# Integration partial fractions

• Sep 10th 2011, 03:32 AM
celtic1234
Integration partial fractions
Hi all,
IS this correct?
thanks
John

[math}\int \frac{x.dx}{x^2+4x+13}[/tex]
• Sep 10th 2011, 03:38 AM
e^(i*pi)
Re: Integration partial fractions
Quote:

Originally Posted by celtic1234
Hi all,
IS this correct?
thanks
John

$\displaystyle \int \frac{10}{(2x-6)(x+5)}$

You've only stated the question?
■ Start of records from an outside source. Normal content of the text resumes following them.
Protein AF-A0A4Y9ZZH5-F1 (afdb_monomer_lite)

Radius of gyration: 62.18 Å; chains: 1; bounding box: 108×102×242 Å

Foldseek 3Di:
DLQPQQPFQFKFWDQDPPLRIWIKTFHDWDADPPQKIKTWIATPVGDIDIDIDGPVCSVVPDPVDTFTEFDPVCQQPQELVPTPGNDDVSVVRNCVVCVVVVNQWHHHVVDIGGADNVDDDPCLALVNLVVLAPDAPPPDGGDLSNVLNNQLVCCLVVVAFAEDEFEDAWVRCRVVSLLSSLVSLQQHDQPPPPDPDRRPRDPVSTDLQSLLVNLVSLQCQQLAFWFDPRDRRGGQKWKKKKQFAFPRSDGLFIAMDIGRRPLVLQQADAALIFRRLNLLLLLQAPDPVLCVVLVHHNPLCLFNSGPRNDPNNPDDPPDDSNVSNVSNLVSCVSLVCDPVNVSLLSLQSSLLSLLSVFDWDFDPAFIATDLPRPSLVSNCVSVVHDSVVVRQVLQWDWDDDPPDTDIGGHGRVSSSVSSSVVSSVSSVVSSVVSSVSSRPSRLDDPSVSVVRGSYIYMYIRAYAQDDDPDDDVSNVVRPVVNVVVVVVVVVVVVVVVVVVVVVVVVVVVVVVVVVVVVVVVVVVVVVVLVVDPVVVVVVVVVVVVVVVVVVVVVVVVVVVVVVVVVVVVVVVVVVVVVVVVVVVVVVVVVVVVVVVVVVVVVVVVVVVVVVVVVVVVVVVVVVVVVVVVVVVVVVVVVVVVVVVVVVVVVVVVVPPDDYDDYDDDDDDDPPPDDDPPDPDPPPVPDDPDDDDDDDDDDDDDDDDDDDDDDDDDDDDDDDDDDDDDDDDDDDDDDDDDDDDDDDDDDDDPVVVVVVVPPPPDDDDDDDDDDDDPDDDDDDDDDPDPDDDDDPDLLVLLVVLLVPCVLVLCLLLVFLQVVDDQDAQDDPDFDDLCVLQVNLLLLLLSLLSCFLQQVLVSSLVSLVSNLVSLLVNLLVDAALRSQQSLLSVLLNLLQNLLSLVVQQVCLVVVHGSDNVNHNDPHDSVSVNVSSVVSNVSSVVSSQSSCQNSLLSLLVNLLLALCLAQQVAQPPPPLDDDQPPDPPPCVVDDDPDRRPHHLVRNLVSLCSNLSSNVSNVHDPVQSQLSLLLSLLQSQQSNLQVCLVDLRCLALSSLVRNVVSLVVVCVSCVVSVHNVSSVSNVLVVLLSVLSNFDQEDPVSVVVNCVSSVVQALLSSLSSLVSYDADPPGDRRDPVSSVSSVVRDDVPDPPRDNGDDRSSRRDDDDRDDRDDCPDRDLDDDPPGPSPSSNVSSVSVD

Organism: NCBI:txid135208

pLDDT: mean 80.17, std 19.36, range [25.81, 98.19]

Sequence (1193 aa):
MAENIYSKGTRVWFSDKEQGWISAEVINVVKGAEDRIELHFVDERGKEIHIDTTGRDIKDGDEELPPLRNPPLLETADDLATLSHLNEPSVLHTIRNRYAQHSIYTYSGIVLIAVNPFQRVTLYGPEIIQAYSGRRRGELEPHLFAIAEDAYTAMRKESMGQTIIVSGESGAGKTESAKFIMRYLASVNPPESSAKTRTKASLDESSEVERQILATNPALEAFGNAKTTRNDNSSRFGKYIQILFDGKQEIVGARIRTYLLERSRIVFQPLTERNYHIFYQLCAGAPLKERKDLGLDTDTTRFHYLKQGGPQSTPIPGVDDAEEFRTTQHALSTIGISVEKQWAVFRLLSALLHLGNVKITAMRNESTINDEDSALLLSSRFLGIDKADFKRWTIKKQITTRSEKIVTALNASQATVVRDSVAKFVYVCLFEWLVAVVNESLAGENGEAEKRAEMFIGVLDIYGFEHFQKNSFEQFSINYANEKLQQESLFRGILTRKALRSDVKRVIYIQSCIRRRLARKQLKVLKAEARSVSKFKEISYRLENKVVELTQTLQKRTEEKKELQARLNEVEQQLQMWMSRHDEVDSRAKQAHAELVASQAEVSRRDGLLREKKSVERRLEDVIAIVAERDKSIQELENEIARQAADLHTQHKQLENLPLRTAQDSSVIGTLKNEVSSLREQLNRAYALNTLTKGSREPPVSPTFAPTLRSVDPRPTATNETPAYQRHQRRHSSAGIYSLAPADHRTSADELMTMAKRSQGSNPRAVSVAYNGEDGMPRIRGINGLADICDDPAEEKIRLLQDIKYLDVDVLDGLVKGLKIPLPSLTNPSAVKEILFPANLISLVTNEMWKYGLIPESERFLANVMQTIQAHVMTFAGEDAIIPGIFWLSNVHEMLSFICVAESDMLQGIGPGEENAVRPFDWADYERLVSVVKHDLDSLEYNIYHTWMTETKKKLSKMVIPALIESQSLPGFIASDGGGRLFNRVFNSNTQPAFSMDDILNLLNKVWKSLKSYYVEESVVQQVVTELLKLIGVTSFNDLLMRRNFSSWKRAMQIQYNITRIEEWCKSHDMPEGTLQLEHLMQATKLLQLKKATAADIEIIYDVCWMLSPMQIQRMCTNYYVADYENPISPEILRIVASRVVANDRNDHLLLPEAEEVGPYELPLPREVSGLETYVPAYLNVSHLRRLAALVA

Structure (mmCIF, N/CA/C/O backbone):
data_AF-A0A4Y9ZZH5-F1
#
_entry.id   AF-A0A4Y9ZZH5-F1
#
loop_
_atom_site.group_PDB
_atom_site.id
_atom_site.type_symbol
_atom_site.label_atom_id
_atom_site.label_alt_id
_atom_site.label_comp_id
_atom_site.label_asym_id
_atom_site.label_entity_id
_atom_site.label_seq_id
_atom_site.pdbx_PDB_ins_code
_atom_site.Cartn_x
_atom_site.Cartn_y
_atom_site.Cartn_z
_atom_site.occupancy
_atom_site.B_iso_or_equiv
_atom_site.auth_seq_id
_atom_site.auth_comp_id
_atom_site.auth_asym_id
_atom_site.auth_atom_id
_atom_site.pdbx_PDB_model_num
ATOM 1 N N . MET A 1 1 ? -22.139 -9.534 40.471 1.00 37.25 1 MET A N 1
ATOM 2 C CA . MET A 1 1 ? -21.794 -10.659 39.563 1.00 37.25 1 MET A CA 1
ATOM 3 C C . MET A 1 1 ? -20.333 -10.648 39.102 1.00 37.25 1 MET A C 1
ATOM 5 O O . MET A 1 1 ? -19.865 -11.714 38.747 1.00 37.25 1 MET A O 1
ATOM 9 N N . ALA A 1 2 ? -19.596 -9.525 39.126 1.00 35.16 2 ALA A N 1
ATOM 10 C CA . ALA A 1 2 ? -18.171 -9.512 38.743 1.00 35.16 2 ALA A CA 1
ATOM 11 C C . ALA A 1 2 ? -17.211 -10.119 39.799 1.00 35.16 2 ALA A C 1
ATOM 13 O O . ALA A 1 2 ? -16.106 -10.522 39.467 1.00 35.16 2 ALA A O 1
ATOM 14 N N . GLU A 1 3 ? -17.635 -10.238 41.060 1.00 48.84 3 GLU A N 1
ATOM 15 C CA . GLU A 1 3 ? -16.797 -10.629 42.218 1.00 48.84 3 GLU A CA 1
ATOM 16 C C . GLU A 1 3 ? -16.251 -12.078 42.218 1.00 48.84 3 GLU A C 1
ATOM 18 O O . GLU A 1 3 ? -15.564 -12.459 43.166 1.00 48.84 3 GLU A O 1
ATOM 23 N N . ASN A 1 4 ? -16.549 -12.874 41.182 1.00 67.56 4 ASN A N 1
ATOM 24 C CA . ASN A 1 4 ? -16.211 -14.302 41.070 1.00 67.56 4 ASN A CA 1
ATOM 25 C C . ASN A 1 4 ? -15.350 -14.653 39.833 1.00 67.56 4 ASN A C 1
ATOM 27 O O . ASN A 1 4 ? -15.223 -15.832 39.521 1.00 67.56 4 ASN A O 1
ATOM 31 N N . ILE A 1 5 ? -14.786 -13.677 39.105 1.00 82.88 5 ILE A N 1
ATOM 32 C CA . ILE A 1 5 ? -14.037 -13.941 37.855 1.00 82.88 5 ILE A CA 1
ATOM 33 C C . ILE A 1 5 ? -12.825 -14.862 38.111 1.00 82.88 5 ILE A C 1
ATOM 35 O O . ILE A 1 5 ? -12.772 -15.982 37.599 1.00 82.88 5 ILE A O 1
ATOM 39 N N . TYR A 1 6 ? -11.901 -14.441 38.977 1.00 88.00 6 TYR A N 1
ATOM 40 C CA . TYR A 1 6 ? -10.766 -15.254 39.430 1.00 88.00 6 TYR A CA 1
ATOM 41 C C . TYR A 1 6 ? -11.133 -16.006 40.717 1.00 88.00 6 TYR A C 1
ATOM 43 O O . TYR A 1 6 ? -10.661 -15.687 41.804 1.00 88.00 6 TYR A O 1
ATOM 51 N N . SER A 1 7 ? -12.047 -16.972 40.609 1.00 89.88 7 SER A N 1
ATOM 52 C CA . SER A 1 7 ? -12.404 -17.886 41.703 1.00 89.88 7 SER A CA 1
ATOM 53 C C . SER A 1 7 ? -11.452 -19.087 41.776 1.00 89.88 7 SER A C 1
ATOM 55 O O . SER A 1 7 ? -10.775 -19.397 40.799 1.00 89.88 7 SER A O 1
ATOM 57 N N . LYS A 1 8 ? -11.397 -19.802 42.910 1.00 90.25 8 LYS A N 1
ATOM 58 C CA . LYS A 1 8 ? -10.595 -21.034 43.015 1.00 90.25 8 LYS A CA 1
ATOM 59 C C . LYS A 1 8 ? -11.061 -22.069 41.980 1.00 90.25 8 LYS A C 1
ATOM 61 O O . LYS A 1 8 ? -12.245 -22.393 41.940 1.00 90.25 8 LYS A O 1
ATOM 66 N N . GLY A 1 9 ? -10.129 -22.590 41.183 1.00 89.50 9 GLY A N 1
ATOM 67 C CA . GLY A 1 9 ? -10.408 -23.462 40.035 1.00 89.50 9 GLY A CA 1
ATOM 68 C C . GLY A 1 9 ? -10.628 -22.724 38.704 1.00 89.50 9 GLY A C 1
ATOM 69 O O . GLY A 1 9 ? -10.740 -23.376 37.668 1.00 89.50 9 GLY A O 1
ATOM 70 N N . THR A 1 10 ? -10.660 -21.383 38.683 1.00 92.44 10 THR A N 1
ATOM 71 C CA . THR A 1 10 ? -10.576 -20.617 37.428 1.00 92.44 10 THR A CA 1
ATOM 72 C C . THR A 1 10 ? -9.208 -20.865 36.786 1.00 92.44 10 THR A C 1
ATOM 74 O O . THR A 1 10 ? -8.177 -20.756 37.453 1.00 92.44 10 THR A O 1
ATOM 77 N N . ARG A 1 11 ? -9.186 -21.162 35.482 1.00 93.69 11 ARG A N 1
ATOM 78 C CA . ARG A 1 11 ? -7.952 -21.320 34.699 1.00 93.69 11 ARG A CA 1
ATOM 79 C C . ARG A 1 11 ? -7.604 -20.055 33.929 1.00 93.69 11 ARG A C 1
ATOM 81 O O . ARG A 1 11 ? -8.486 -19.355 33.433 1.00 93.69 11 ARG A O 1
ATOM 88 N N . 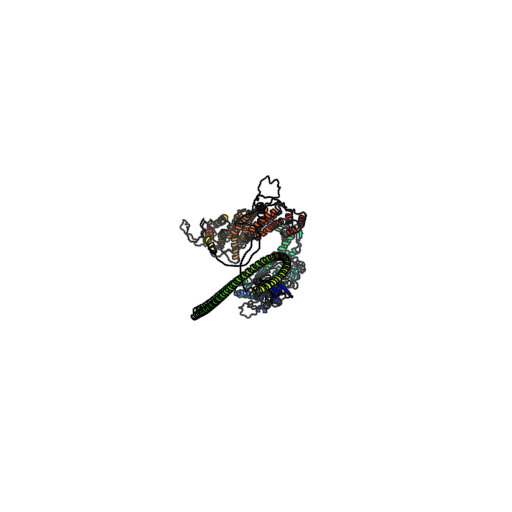VAL A 1 12 ? -6.309 -19.794 33.812 1.00 94.81 12 VAL A N 1
ATOM 89 C CA . VAL A 1 12 ? -5.734 -18.600 33.182 1.00 94.81 12 VAL A CA 1
ATOM 90 C C . VAL A 1 12 ? -4.509 -18.966 32.348 1.00 94.81 12 VAL A C 1
ATOM 92 O O . VAL A 1 12 ? -3.979 -20.072 32.463 1.00 94.81 12 VAL A O 1
ATOM 95 N N . TRP A 1 13 ? -4.045 -18.022 31.538 1.00 94.88 13 TRP A N 1
ATOM 96 C CA . TRP A 1 13 ? -2.844 -18.125 30.722 1.00 94.88 13 TRP A CA 1
ATOM 97 C C . TRP A 1 13 ? -1.748 -17.183 31.228 1.00 94.88 13 TRP A C 1
ATOM 99 O O . TRP A 1 13 ? -2.001 -16.008 31.482 1.00 94.88 13 TRP A O 1
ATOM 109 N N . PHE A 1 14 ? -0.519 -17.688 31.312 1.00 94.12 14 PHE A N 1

Partial fractions is a good method here but first some algebra:

$\int \dfrac{10}{(2x-6)(x+5)} = \int \dfrac{10}{2(x-3)(x+5)} = 5 \int \dfrac{1}{(x-3)(x+5)}$

$\dfrac{1}{(x-3)(x+5)} = \dfrac{A}{x-3} + \dfrac{B}{x+5} \Leftrightarrow 1 = A(x+5) + B(x-3)$

Can you continue?

edit: That other integral is not an easy one to work out. Are you familiar with trig integrals?
• Sep 10th 2011, 03:42 AM
celtic1234
Re: Integration partial fractions
sorry i am busy in the background trying to get laTex to work-i'll try and sort it ASAP
• Sep 10th 2011, 03:43 AM
e^(i*pi)
Re: Integration partial fractions
Quote:

Originally Posted by celtic1234
sorry i am busy in the background trying to get laTex to work-i'll try and sort it ASAP

Your latex is good. You just need to change the tag from $$...$$ to $$...$$
• Sep 10th 2011, 03:45 AM
celtic1234
Re: Integration partial fractions
I am solving the partial fraction to give A= 5/4 and B=-1/6.

The integral solves as:

$\frac{1}{4}5ln(2x-6) - \frac{1}{6}ln(x+1) +c$

Can you tell me if i am correct?
thanks
John
• Sep 10th 2011, 03:55 AM
e^(i*pi)
Re: Integration partial fractions
Quote:

Originally Posted by celtic1234
I am solving the partial fraction to give A= 5/4 and B=-1/6.

The integral solves as:

$\frac{1}{4}5ln(2x-6) - \frac{1}{6}ln(x+1) +c$

Can you tell me if i am correct?
thanks
John

I get B = -1/8

Sub in x=-5: $1 = B(-5-3) = -8B \Leftrightarrow B = -\dfrac{1}{8}$

Sub in x=3: $1 = 8A \Leftrightarrow A = \dfrac{1}{8}$

Hence $5 \int \dfrac{1}{(x-3)(x+5)} = 5 \left(\int \dfrac{1}{8(x-3)} - \int \dfrac{1}{8(x+5)}\right) = \dfrac{5}{8} \left(\int \dfrac{1}{x-3} - \int \dfrac{1}{x+5}\right)$

$=\dfrac{5}{8} \left( \ln(x-3) - \ln(x+5) + C_1\right) = \dfrac{5}{8} \ln \left(\dfrac{x-3}{x+5}\right) + C \text{ where } C = \dfrac{5}{8}C_1$

Perhaps it would be easier to make a new thread since there seem to be two questions on the go here! Alternatively I can delete my posts regarding the original integral
• Sep 10th 2011, 03:58 AM
celtic1234
Re: Integration partial fractions
ok thanks
i'll do a new thread